Tamazight constitutes the indigenous language family of North Africa. It encompasses some forty languages and their local varieties, which together form one branch of the broader Afro-Asiatic language family – a family that also includes Ancient Egyptian, Chadic, Cushitic, Omotic, and Semitic.

The term Tamazight refers to any of the Tamazight languages. For instance, it designates both the language of the Tuareg from the Ahaggar region in southern Algeria, where the local variety Tamahaq is spoken, and that of the Kabyles in northern Algeria, who today use Taqbaylit or Kabyle. The distribution of Tamazight languages across North Africa takes the form of a continuum, which makes it difficult to sharply distinguish one language from another. Each linguistic variety gradually transitions into the next, without clearly demarcated boundaries. Mutual intelligibility is therefore most likely between geographically adjacent languages or between varieties of the same type; otherwise, education or long-term contact is needed to achieve full understanding and fluency.

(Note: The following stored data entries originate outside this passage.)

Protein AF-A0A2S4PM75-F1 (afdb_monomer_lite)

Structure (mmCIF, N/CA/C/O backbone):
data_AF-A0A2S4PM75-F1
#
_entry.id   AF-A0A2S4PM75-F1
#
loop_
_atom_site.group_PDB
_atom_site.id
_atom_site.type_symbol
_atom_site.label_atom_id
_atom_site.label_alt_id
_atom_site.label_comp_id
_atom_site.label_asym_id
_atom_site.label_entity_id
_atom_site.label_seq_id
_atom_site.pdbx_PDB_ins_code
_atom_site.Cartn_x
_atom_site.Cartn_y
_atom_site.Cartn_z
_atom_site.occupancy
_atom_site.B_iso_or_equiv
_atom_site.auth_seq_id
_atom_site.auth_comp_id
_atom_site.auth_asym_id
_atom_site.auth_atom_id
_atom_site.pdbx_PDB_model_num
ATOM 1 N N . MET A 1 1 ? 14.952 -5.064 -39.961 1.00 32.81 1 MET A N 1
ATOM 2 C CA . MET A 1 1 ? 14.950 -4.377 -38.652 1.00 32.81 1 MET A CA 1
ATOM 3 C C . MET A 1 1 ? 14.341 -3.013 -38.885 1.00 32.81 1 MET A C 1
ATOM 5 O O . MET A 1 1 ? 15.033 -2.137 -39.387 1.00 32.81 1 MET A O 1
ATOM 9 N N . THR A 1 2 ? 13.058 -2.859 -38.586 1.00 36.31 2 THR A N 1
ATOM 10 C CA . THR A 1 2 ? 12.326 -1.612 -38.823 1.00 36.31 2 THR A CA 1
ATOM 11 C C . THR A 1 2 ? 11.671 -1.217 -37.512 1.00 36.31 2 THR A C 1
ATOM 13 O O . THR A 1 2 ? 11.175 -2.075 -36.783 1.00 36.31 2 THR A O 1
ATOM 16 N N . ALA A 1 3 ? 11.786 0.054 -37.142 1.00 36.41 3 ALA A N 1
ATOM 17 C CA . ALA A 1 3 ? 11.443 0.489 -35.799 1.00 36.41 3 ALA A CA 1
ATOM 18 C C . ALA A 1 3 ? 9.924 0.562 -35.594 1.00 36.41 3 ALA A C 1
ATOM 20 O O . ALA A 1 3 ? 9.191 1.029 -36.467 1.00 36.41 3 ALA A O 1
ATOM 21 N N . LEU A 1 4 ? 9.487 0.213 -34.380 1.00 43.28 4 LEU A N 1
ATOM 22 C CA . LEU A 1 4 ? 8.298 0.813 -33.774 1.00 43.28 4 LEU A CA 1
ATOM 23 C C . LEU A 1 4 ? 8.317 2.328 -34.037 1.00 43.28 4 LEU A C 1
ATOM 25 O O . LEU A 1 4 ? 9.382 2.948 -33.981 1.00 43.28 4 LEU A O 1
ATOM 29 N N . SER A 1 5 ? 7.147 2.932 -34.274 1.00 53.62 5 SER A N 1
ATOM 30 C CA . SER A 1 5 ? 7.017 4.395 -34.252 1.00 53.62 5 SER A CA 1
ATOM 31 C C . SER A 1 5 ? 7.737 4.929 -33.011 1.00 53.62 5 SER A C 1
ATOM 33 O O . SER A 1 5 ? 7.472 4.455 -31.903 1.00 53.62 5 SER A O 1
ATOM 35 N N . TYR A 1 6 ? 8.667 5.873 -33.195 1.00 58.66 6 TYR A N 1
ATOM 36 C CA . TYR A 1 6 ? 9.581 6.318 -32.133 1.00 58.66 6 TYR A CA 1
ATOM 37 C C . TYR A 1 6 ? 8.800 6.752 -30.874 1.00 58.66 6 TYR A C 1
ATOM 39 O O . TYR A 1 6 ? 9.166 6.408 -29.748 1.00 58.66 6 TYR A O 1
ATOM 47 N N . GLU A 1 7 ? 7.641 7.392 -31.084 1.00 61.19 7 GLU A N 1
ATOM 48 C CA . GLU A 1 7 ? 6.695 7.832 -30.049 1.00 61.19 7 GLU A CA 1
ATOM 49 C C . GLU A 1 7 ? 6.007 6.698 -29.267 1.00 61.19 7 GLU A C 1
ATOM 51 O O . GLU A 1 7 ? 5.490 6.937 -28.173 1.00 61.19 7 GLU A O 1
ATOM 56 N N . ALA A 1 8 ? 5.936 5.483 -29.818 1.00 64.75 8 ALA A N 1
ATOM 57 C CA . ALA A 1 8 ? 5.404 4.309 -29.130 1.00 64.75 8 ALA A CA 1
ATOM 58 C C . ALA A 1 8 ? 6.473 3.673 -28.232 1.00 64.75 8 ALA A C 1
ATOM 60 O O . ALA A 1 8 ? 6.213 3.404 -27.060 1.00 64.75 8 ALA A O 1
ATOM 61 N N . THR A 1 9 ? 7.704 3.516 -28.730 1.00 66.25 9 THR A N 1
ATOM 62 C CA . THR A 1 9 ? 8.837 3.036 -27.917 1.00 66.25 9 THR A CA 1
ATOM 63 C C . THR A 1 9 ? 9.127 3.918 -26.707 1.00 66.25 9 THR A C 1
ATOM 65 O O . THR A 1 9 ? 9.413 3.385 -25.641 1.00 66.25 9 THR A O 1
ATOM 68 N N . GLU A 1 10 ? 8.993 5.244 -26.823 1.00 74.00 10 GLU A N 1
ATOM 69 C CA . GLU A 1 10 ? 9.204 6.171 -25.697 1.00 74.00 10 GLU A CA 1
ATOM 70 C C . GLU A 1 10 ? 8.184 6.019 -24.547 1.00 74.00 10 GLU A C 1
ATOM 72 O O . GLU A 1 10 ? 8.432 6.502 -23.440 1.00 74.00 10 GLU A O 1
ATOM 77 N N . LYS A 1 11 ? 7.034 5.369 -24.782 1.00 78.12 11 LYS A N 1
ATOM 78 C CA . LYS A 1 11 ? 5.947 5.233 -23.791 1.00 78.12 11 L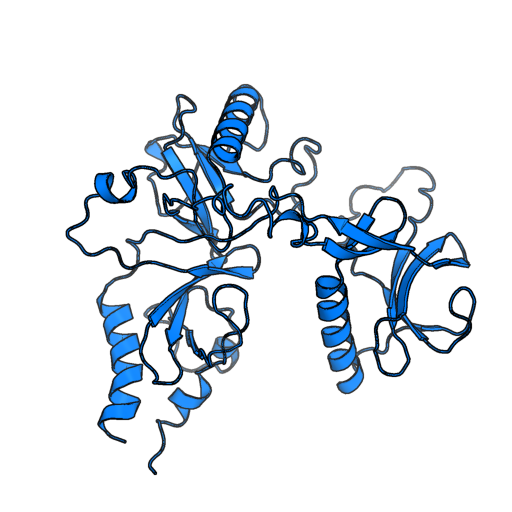YS A CA 1
ATOM 79 C C . LYS A 1 11 ? 5.985 3.920 -23.010 1.00 78.12 11 LYS A C 1
ATOM 81 O O . LYS A 1 11 ? 5.407 3.857 -21.925 1.00 78.12 11 LYS A O 1
ATOM 86 N N . LEU A 1 12 ? 6.668 2.895 -23.524 1.00 87.88 12 LEU A N 1
ATOM 87 C CA . LEU A 1 12 ? 6.858 1.630 -22.816 1.00 87.88 12 LEU A CA 1
ATOM 88 C C . LEU A 1 12 ? 7.837 1.819 -21.654 1.00 87.88 12 LEU A C 1
ATOM 90 O O . LEU A 1 12 ? 8.961 2.284 -21.832 1.00 87.88 12 LEU A O 1
ATOM 94 N N . ARG A 1 13 ? 7.421 1.419 -20.451 1.00 90.12 13 ARG A N 1
ATOM 95 C CA . ARG A 1 13 ? 8.280 1.417 -19.257 1.00 90.12 13 ARG A CA 1
ATOM 96 C C . ARG A 1 13 ? 8.444 -0.016 -18.755 1.00 90.12 13 ARG A C 1
ATOM 98 O O . ARG A 1 13 ? 7.456 -0.747 -18.762 1.00 90.12 13 ARG A O 1
ATOM 105 N N . PRO A 1 14 ? 9.629 -0.442 -18.286 1.00 91.44 14 PRO A N 1
ATOM 106 C CA . PRO A 1 14 ? 9.748 -1.719 -17.592 1.00 91.44 14 PRO A CA 1
ATOM 107 C C . PRO A 1 14 ? 8.882 -1.691 -16.327 1.00 91.44 14 PRO A C 1
ATOM 109 O O . PRO A 1 14 ? 8.898 -0.709 -15.578 1.00 91.44 14 PRO A O 1
ATOM 112 N N . TYR A 1 15 ? 8.121 -2.757 -16.080 1.00 91.38 15 TYR A N 1
ATOM 113 C CA . TYR A 1 15 ? 7.378 -2.887 -14.833 1.00 91.38 15 TYR A CA 1
ATOM 114 C C . TYR A 1 15 ? 8.349 -3.080 -13.663 1.00 91.38 15 TYR A C 1
ATOM 116 O O . TYR A 1 15 ? 9.284 -3.876 -13.739 1.00 91.38 15 TYR A O 1
ATOM 124 N N . SER A 1 16 ? 8.095 -2.388 -12.554 1.00 84.94 16 SER A N 1
ATOM 125 C CA . SER A 1 16 ? 8.798 -2.602 -11.291 1.00 84.94 16 SER A CA 1
ATOM 126 C C . SER A 1 16 ? 7.792 -2.569 -10.146 1.00 84.94 16 SER A C 1
ATOM 128 O O . SER A 1 16 ? 7.167 -1.541 -9.879 1.00 84.94 16 SER A O 1
ATOM 130 N N . GLY A 1 17 ? 7.594 -3.715 -9.497 1.00 85.44 17 GLY A N 1
ATOM 131 C CA . GLY A 1 17 ? 6.633 -3.875 -8.412 1.00 85.44 17 GLY A CA 1
ATOM 132 C C . GLY A 1 17 ? 6.358 -5.345 -8.070 1.00 85.44 17 GLY A C 1
ATOM 133 O O . GLY A 1 17 ? 6.923 -6.239 -8.693 1.00 85.44 17 GLY A O 1
ATOM 134 N N . PRO A 1 18 ? 5.498 -5.611 -7.071 1.00 83.50 18 PRO A N 1
ATOM 135 C CA . PRO A 1 18 ? 5.310 -6.949 -6.508 1.00 83.50 18 PRO A CA 1
ATOM 136 C C . PRO A 1 18 ? 4.276 -7.824 -7.238 1.00 83.50 18 PRO A C 1
ATOM 138 O O . PRO A 1 18 ? 4.087 -8.969 -6.839 1.00 83.50 18 PRO A O 1
ATOM 141 N N . LEU A 1 19 ? 3.568 -7.313 -8.257 1.00 83.81 19 LEU A N 1
ATOM 142 C CA . LEU A 1 19 ? 2.519 -8.083 -8.951 1.00 83.81 19 LEU A CA 1
ATOM 143 C C . LEU A 1 19 ? 3.071 -9.184 -9.866 1.00 83.81 19 LEU A C 1
ATOM 145 O O . LEU A 1 19 ? 2.363 -10.145 -10.157 1.00 83.81 19 LEU A O 1
ATOM 149 N N . TYR A 1 20 ? 4.315 -9.037 -10.323 1.00 86.50 20 TYR A N 1
ATOM 150 C CA . TYR A 1 20 ? 4.953 -9.934 -11.280 1.00 86.50 20 TYR A CA 1
ATOM 151 C C . TYR A 1 20 ? 6.382 -10.249 -10.833 1.00 86.50 20 TYR A C 1
ATOM 153 O O . TYR A 1 20 ? 7.054 -9.407 -10.238 1.00 86.50 20 TYR A O 1
ATOM 161 N N . GLY A 1 21 ? 6.856 -11.463 -11.121 1.00 80.81 21 GLY A N 1
ATOM 162 C CA . GLY A 1 21 ? 8.228 -11.866 -10.813 1.00 80.81 21 GLY A CA 1
ATOM 163 C C . GLY A 1 21 ? 9.253 -11.106 -11.659 1.00 80.81 21 GLY A C 1
ATOM 164 O O . GLY A 1 21 ? 9.064 -10.935 -12.861 1.00 80.81 21 GLY A O 1
ATOM 165 N N . SER A 1 22 ? 10.367 -10.704 -11.044 1.00 77.12 22 SER A N 1
ATOM 166 C CA . SER A 1 22 ? 11.472 -9.983 -11.701 1.00 77.12 22 SER A CA 1
ATOM 167 C C . SER A 1 22 ? 12.231 -10.799 -12.755 1.00 77.12 22 SER A C 1
ATOM 169 O O . SER A 1 22 ? 13.035 -10.244 -13.498 1.00 77.12 22 SER A O 1
ATOM 171 N N . THR A 1 23 ? 11.984 -12.108 -12.834 1.00 77.19 23 THR A N 1
ATOM 172 C CA . THR A 1 23 ? 12.562 -13.024 -13.829 1.00 77.19 23 THR A CA 1
ATOM 173 C C . THR A 1 23 ? 12.008 -12.827 -15.239 1.00 77.19 23 THR A C 1
ATOM 175 O O . THR A 1 23 ? 12.580 -13.354 -16.191 1.00 77.19 23 THR A O 1
ATOM 178 N N . LEU A 1 24 ? 10.902 -12.095 -15.391 1.00 81.44 24 LEU A N 1
ATOM 179 C CA . LEU A 1 24 ? 10.223 -11.881 -16.664 1.00 81.44 24 LEU A CA 1
ATOM 180 C C . LEU A 1 24 ? 10.200 -10.387 -17.004 1.00 81.44 24 LEU A C 1
ATOM 182 O O . LEU A 1 24 ? 9.812 -9.547 -16.191 1.00 81.44 24 LEU A O 1
ATOM 186 N N . SER A 1 25 ? 10.611 -10.057 -18.229 1.00 89.38 25 SER A N 1
ATOM 187 C CA . SER A 1 25 ? 10.688 -8.690 -18.750 1.00 89.38 25 SER A CA 1
ATOM 188 C C . SER A 1 25 ? 9.303 -8.143 -19.111 1.00 89.38 25 SER A C 1
ATOM 190 O O . SER A 1 25 ? 8.921 -8.046 -20.277 1.00 89.38 25 SER A O 1
ATOM 192 N N . TYR A 1 26 ? 8.531 -7.789 -18.088 1.00 94.25 26 TYR A N 1
ATOM 193 C CA . TYR A 1 26 ? 7.244 -7.124 -18.258 1.00 94.25 26 TYR A CA 1
ATOM 194 C C . TYR A 1 26 ? 7.410 -5.632 -18.544 1.00 94.25 26 TYR A C 1
ATOM 196 O O . TYR A 1 26 ? 8.238 -4.949 -17.937 1.00 94.25 26 TYR A O 1
ATOM 204 N N . MET A 1 27 ? 6.570 -5.115 -19.435 1.00 94.19 27 MET A N 1
ATOM 205 C CA . MET A 1 27 ? 6.443 -3.687 -19.714 1.00 94.19 27 MET A CA 1
ATOM 206 C C . MET A 1 27 ? 5.052 -3.197 -19.317 1.00 94.19 27 MET A C 1
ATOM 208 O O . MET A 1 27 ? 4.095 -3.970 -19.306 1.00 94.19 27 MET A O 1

There are approximately forty million speakers of Tamazight languages, around six million of whom live in the diaspora. The largest number of Tamazight speakers is found in Morocco, where estimates range from thirty to seventy percent of the total population, depending on how linguistic competence is defined.

Oral and Written Culture

Tamazight is renowned for its oral culture, with its diverse and refined literary forms and genres such as the poetic izli, asefru, and amarg. Traditionally, Tamazight oral literature has been held in high esteem. Certain genres are reserved exclusively for significant sociocultural rituals and ceremonies; for example, for wedding celebrations. Among the Imazighen, the spoken word has always enjoyed greater prestige than the written word; it serves as the sociocultural standard and measure of refinement.

This reverence for orality has likely contributed to the disappearance of Tifinagh writing in the more northern regions of Tamazgha. Today, the oral culture of Tamazight is largely transmitted through popular and commercial song, while its ceremonial dimension is increasingly fading into the background. This shift appears to be one of the consequences of globalization, in which the written word and the image now dominate the symbolic order.

What is less well known, however, is that the Imazighen also possess a millennia-old and highly developed written culture. This tradition manifests in three distinct systems, each based on a different script: the indigenous Libyan script and its descendant Tifinagh, the Arabic alphabet, and the Latin alphabet.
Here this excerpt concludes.